| All this trouble with the economy started almost a year ago,” says Jonathan Tebay, director of retail industry consulting at Teradata. “There are many predicted changes in customer behaviour, and retailers fundamentally need to know if these changes are happening as expected. If not, what are the unexpected developments?”
As Tebay notes, with things changing so rapidly it’s not enough to know what happened six or even three months ago. “It’s useful, but what they really need to know is what happened last week, yesterday, or even today in response to a specific action - prior changes, promotional campaigns, competitor activity - which has been taken in the store or on the website. That’s really all about getting the right data at the right time.”
In a downturn, monitoring whether customers are shifting from luxury brands to mid-range or budget options, and retooling the store offering accordingly, could prove to be a key differentiator between retailers that retain their customers, and those who lose them to rivals better attuned to their customers’ needs. As a result retailers are looking at price optimisation applications to make sure they get their prices right, and equally to track them over time. “Price is such a moveable thing now,” says Tebay. “A decision that was correct a month ago might not be right today.”

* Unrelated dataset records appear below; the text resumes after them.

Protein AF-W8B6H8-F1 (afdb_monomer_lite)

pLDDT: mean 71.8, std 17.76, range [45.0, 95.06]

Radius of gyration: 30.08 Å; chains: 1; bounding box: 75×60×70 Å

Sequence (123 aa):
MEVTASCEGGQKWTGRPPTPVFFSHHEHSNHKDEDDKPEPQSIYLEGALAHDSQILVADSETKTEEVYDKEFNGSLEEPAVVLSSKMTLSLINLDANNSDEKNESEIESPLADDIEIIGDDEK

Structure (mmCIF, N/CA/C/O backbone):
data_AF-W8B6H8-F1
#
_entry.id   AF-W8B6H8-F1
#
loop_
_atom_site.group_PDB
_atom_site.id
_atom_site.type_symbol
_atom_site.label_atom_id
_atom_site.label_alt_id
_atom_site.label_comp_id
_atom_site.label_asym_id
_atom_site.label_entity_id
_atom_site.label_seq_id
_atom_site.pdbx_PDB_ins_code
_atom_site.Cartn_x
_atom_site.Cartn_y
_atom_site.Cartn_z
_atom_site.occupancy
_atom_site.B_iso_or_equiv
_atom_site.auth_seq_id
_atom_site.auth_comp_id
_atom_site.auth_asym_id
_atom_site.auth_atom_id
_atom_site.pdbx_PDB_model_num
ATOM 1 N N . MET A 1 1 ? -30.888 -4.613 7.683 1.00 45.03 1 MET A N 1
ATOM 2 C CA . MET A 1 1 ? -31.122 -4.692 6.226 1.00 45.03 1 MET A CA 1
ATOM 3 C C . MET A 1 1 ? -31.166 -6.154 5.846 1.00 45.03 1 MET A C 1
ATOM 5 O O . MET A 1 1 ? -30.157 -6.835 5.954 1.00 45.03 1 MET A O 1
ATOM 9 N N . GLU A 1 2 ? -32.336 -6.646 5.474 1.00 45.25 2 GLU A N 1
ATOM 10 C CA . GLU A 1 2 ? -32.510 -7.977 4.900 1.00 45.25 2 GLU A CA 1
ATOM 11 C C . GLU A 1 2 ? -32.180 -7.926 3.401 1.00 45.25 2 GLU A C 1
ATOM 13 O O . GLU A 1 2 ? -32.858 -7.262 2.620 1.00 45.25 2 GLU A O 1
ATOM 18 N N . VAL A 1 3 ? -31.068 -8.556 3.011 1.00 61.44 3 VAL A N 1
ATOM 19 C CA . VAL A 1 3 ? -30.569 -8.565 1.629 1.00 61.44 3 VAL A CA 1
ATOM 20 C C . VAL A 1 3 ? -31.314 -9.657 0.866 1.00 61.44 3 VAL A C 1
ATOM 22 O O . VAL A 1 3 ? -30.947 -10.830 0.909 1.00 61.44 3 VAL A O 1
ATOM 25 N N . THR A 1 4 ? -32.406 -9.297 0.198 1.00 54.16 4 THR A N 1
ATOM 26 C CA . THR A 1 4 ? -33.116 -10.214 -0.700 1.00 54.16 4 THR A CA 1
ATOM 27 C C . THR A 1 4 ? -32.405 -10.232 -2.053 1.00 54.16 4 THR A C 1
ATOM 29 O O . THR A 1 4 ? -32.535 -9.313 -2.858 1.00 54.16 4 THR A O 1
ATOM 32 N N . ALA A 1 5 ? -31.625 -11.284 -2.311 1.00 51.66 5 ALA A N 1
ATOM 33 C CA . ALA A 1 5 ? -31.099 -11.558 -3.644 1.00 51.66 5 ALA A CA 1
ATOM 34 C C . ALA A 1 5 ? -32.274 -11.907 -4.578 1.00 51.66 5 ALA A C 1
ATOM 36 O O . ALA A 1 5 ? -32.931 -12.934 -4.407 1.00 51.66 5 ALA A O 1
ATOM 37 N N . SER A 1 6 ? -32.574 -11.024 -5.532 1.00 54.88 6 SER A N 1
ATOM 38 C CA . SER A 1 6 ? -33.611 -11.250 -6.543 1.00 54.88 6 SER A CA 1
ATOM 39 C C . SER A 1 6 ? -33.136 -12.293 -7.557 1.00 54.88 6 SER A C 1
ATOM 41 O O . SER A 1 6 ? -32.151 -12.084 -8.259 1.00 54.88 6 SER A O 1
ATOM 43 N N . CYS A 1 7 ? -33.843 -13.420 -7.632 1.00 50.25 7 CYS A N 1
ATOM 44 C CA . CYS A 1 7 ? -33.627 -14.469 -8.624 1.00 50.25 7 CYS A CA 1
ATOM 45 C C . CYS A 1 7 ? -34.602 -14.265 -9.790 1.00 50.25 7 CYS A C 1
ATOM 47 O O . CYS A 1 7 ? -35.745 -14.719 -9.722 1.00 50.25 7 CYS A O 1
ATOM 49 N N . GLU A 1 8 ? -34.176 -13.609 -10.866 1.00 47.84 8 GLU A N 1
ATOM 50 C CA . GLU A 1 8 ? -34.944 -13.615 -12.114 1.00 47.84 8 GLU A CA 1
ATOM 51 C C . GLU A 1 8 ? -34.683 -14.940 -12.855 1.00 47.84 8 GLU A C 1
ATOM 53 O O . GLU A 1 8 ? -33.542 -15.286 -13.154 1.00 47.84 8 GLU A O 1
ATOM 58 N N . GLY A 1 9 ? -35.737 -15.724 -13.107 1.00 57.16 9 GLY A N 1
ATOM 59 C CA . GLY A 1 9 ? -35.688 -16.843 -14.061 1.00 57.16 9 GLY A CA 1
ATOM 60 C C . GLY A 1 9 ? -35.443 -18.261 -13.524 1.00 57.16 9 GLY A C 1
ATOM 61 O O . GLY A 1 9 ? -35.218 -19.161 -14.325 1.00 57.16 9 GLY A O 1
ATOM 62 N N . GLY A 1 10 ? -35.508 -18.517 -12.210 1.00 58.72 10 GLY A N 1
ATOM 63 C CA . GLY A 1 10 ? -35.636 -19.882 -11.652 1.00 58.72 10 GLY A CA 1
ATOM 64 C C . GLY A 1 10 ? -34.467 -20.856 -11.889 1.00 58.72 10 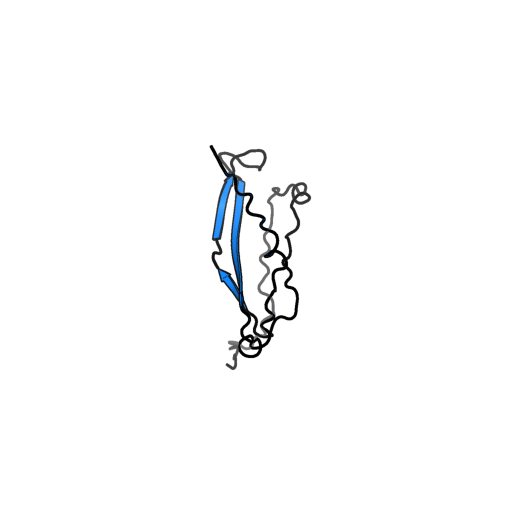GLY A C 1
ATOM 65 O O . GLY A 1 10 ? -34.559 -22.027 -11.519 1.00 58.72 10 GLY A O 1
ATOM 66 N N . GLN A 1 11 ? -33.359 -20.398 -12.469 1.00 59.81 11 GLN A N 1
ATOM 67 C CA . GLN A 1 11 ? -32.199 -21.230 -12.759 1.00 59.81 11 GLN A CA 1
ATOM 68 C C . GLN A 1 11 ? -31.122 -21.019 -11.689 1.00 59.81 11 GLN A C 1
ATOM 70 O O . GLN A 1 11 ? -30.738 -19.892 -11.380 1.00 59.81 11 GLN A O 1
ATOM 75 N N . LYS A 1 12 ? -30.643 -22.121 -11.094 1.00 58.22 12 LYS A N 1
ATOM 76 C CA . LYS A 1 12 ? -29.543 -22.100 -10.120 1.00 58.22 12 LYS A CA 1
ATOM 77 C C . LYS A 1 12 ? -28.343 -21.381 -10.741 1.00 58.22 12 LYS A C 1
ATOM 79 O O . LYS A 1 12 ? -27.852 -21.825 -11.775 1.00 58.22 12 LYS A O 1
ATOM 84 N N . TRP A 1 13 ? -27.848 -20.324 -10.097 1.00 51.28 13 TRP A N 1
ATOM 85 C CA . TRP A 1 13 ? -26.541 -19.755 -10.422 1.00 51.28 13 TRP A CA 1
ATOM 86 C C . TRP A 1 13 ? -25.498 -20.859 -10.254 1.00 51.28 13 TRP A C 1
ATOM 88 O O . TRP A 1 13 ? -25.152 -21.235 -9.134 1.00 51.28 13 TRP A O 1
ATOM 98 N N . THR A 1 14 ? -24.994 -21.409 -11.359 1.00 60.69 14 THR A N 1
ATOM 99 C CA . THR A 1 14 ? -23.879 -22.363 -11.359 1.00 60.69 14 THR A CA 1
ATOM 100 C C . THR A 1 14 ? -22.559 -21.618 -11.156 1.00 60.69 14 THR A C 1
ATOM 102 O O . THR A 1 14 ? -21.647 -21.699 -11.966 1.00 60.69 14 THR A O 1
ATOM 105 N N . GLY A 1 15 ? -22.495 -20.850 -10.069 1.00 63.47 15 GLY A N 1
ATOM 106 C CA . GLY A 1 15 ? -21.418 -20.868 -9.088 1.00 63.47 15 GLY A CA 1
ATOM 107 C C . GLY A 1 15 ? -20.018 -20.399 -9.455 1.00 63.47 15 GLY A C 1
ATOM 108 O O . GLY A 1 15 ? -19.255 -20.205 -8.516 1.00 63.47 15 GLY A O 1
ATOM 109 N N . ARG A 1 16 ? -19.638 -20.203 -10.722 1.00 62.22 16 ARG A N 1
ATOM 110 C CA . ARG A 1 16 ? -18.353 -19.577 -11.068 1.00 62.22 16 ARG A CA 1
ATOM 111 C C . ARG A 1 16 ? -18.480 -18.771 -12.363 1.00 62.22 16 ARG A C 1
ATOM 113 O O . ARG A 1 16 ? -18.825 -19.364 -13.385 1.00 62.22 16 ARG A O 1
ATOM 120 N N . PRO A 1 17 ? -18.198 -17.455 -12.362 1.00 62.28 17 PRO A N 1
ATOM 121 C CA . PRO A 1 17 ? -17.910 -16.767 -13.614 1.00 62.28 17 PRO A CA 1
ATOM 122 C C . PRO A 1 17 ? -16.740 -17.493 -14.306 1.00 62.28 17 PRO A C 1
ATOM 124 O O . PRO A 1 17 ? -15.845 -17.983 -13.606 1.00 62.28 17 PRO A O 1
ATOM 127 N N . PRO A 1 18 ? -16.751 -17.628 -15.644 1.00 64.12 18 PRO A N 1
ATOM 128 C CA . PRO A 1 18 ? -15.671 -18.293 -16.358 1.00 64.12 18 PRO A CA 1
ATOM 129 C C . PRO A 1 18 ? -14.357 -17.592 -16.015 1.00 64.12 18 PRO A C 1
ATOM 131 O O . PRO A 1 18 ? -14.228 -16.382 -16.194 1.00 64.12 18 PRO A O 1
ATOM 134 N N . THR A 1 19 ? -13.400 -18.344 -15.475 1.00 53.94 19 THR A N 1
ATOM 135 C CA . THR A 1 19 ? -12.044 -17.847 -15.252 1.00 53.94 19 THR A CA 1
ATOM 136 C C . THR A 1 19 ? -11.501 -17.412 -16.614 1.00 53.94 19 THR A C 1
ATOM 138 O O . THR A 1 19 ? -11.482 -18.246 -17.522 1.00 53.94 19 THR A O 1
ATOM 141 N N . PRO A 1 20 ? -11.116 -16.140 -16.817 1.00 60.62 20 PRO A N 1
ATOM 142 C CA . PRO A 1 20 ? -10.518 -15.734 -18.078 1.00 60.62 20 PRO A CA 1
ATOM 143 C C . PRO A 1 20 ? -9.2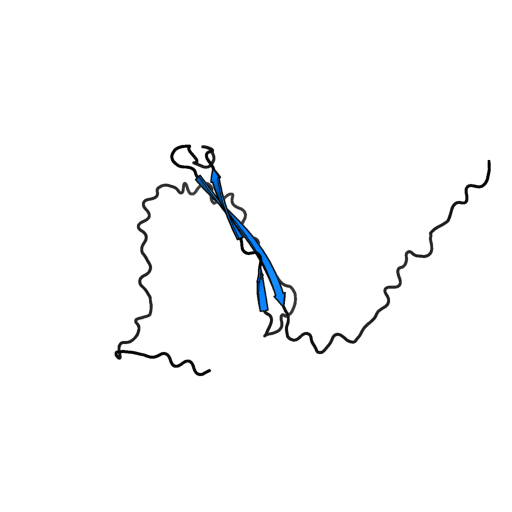25 -16.531 -18.273 1.00 60.62 20 PRO A C 1
ATOM 145 O O . PRO A 1 20 ? -8.270 -16.396 -17.511 1.00 60.62 20 PRO A O 1
ATOM 148 N N . VAL A 1 21 ? -9.225 -17.421 -19.266 1.00 55.12 21 VAL A N 1
ATOM 149 C CA . VAL A 1 21 ? -8.048 -18.197 -19.654 1.00 55.12 21 VAL A CA 1
ATOM 150 C C . VAL A 1 21 ? -7.214 -17.298 -20.559 1.00 55.12 21 VAL A C 1
ATOM 152 O O . VAL A 1 21 ? -7.446 -17.228 -21.764 1.00 5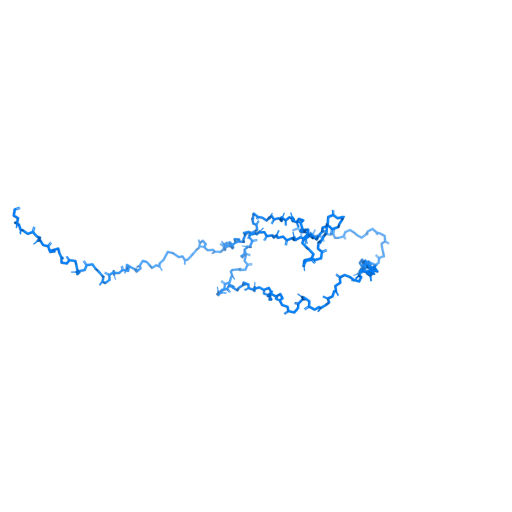5.12 21 VAL A O 1
ATOM 155 N N . PHE A 1 22 ? -6.274 -16.558 -19.976 1.00 54.16 22 PHE A N 1
ATOM 156 C CA . PHE A 1 22 ? -5.250 -15.881 -20.763 1.00 54.16 22 PHE A CA 1
ATOM 157 C C . PHE A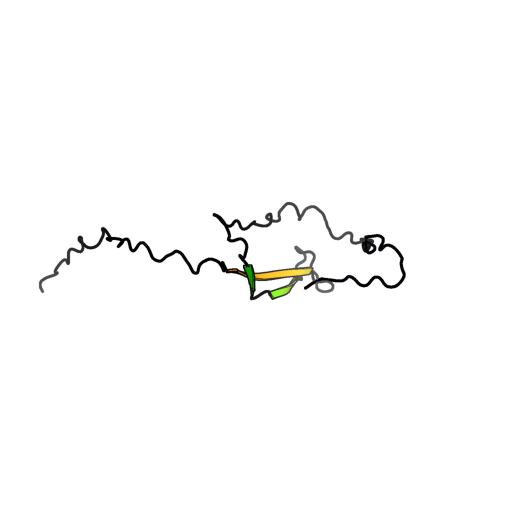 1 22 ? -4.298 -16.947 -21.312 1.00 54.16 22 PHE A C 1
ATOM 159 O O . PHE A 1 22 ? -3.568 -17.589 -20.557 1.00 54.16 22 PHE A O 1
ATOM 166 N N . PHE A 1 23 ? -4.306 -17.155 -22.629 1.00 48.03 23 PHE A N 1
ATOM 167 C CA . PHE A 1 23 ? -3.230 -17.878 -23.298 1.00 48.03 23 PHE A CA 1
ATOM 168 C C . PHE A 1 23 ? -1.983 -16.991 -23.255 1.00 48.03 23 PHE A C 1
ATOM 170 O O . PHE A 1 23 ? -1.782 -16.146 -24.123 1.00 48.03 23 PHE A O 1
ATOM 177 N N . SER A 1 24 ? -1.168 -17.144 -22.213 1.00 47.88 24 SER A N 1
ATOM 178 C CA . SER A 1 24 ? 0.157 -16.534 -22.182 1.00 47.88 24 SER A CA 1
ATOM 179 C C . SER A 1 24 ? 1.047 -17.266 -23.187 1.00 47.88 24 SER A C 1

Downtime is unacceptable in an international retail environment where business users need access to timely information at all hours; but data needs to be loaded with increasing frequency in order to be relevant. “This is leading more of our customers to look at dual systems. You effectively have a data warehouse that is split into two parts, and they can then mix the workload. If you were updating one half of the system, or you need to do some maintenance, that’s fine because people can still access everything they need from the other portion.”
Cliff Longman, chief technology officer at Kalido, says near real-time analysis can prove extremely useful for discerning the effectiveness of promotional activity, but that drawing true real-time data (minutes, or even seconds old) from the data warehouse is “just not necessary” for the majority of retail operations. “Firstly, you put pressure on your IT team, and if it’s unnecessary pressure that’s a very bad idea; secondly it’s going to cost you more, and in this day and age you’ve got to look closely at anything you’re spending money on and be sure there’s a good ROI; thirdly, what are your business people going to do with all this real-time data? If you can prove the ROI on a decision made sub-second, go ahead and do it. But managing a business in real-time is a very difficult thing to do.”
Bonmarché - a High Street fashion retailer with over 380 branches - was an early adopter of data warehousing and BI tools. “We’ve had a data warehouse for the best part of ten years,” says Dean Fearnsides, IT operations manager. “I joined the company six years ago, and at that time it wasn’t used extensively. It was around five years ago when we adopted Business Objects as our reporting tool that things really took off.”
Until recently the retailer used an Oracle-based data warehouse to store transactional data. Although performing acceptably, it had become too slow for the retailer’s needs. “In the years since it was installed we’ve added more stores and throughput has increased. People expect to receive things quickly now; they don’t want to wait an inordinate amount of time for a complex report.”
Infodepth supplied Bonmarché with a new data warehouse solution, which incorporated all of the transactional data elements that the legacy system held, together with a significant number of new data items that had not previously been available for in-depth analysis. The full range of capabilities the system offers will be adopted over time. “In the short-term we’ve got more power and more speed, which was the main driver behind the implementation,” says Fearnsides. “As far as the end users are concerned, they’re doing exactly what they did before. But they now receive reports much faster and on demand. What we expect to see over time is that the system will become not just a reporting tool, but a dynamic information tool. That’s quite a sea change, as historically it was used for generating paper reports.”
Be clear
According to Sean Jackson, vice president of marketing at Kognitio, retailers need to be clear what they want to achieve before investing in a data warehousing solution. “Safeway, before it was brought by Morrisons, used to have an ABC reward programme. They got rid of it because they were spending £5 million a year maintaining a data warehouse, but didn’t really know what to do with data.”
He feels retailers need to get out of the mindset whereby “if they buy more floorspace, and stack more products, they’ll automatically sell more” and should rely less on making decisions based on gut-feeling, a practice which he says is still remarkably wide-spread. “In this day and age, it’s appropriate that they move away from that and let the data do the talking. That way they can better understand their business and make sure they’re making the right decisions on a daily basis.”
No matter how cutting edge a retailer’s data warehousing solution and BI tools may be, inaccurate data at the input stage will completely undermine its effectiveness. “If your data isn’t in a sound state; if it’s not cleansed; if it’s not structured in a good way, then you’re just reporting on poor or duplicated data. So before you put a big, jazzy front end in place, you absolutely need to get your data in sound order.”
With the data warehouse now a business critical system for many retailers, Kalido’s Longman believes that management must claim ownership and responsibility for its content in order to avoid confusion over how data has been defined and categorised by IT. “They obviously have to rely on IT for the plumbing, but it’s a business issue in terms of what goes in and what comes out. If you’re sitting around the table arguing with your managers over the definition of net profit, instead of deciding which products to get on the shelves, then you’re talking about the wrong things.”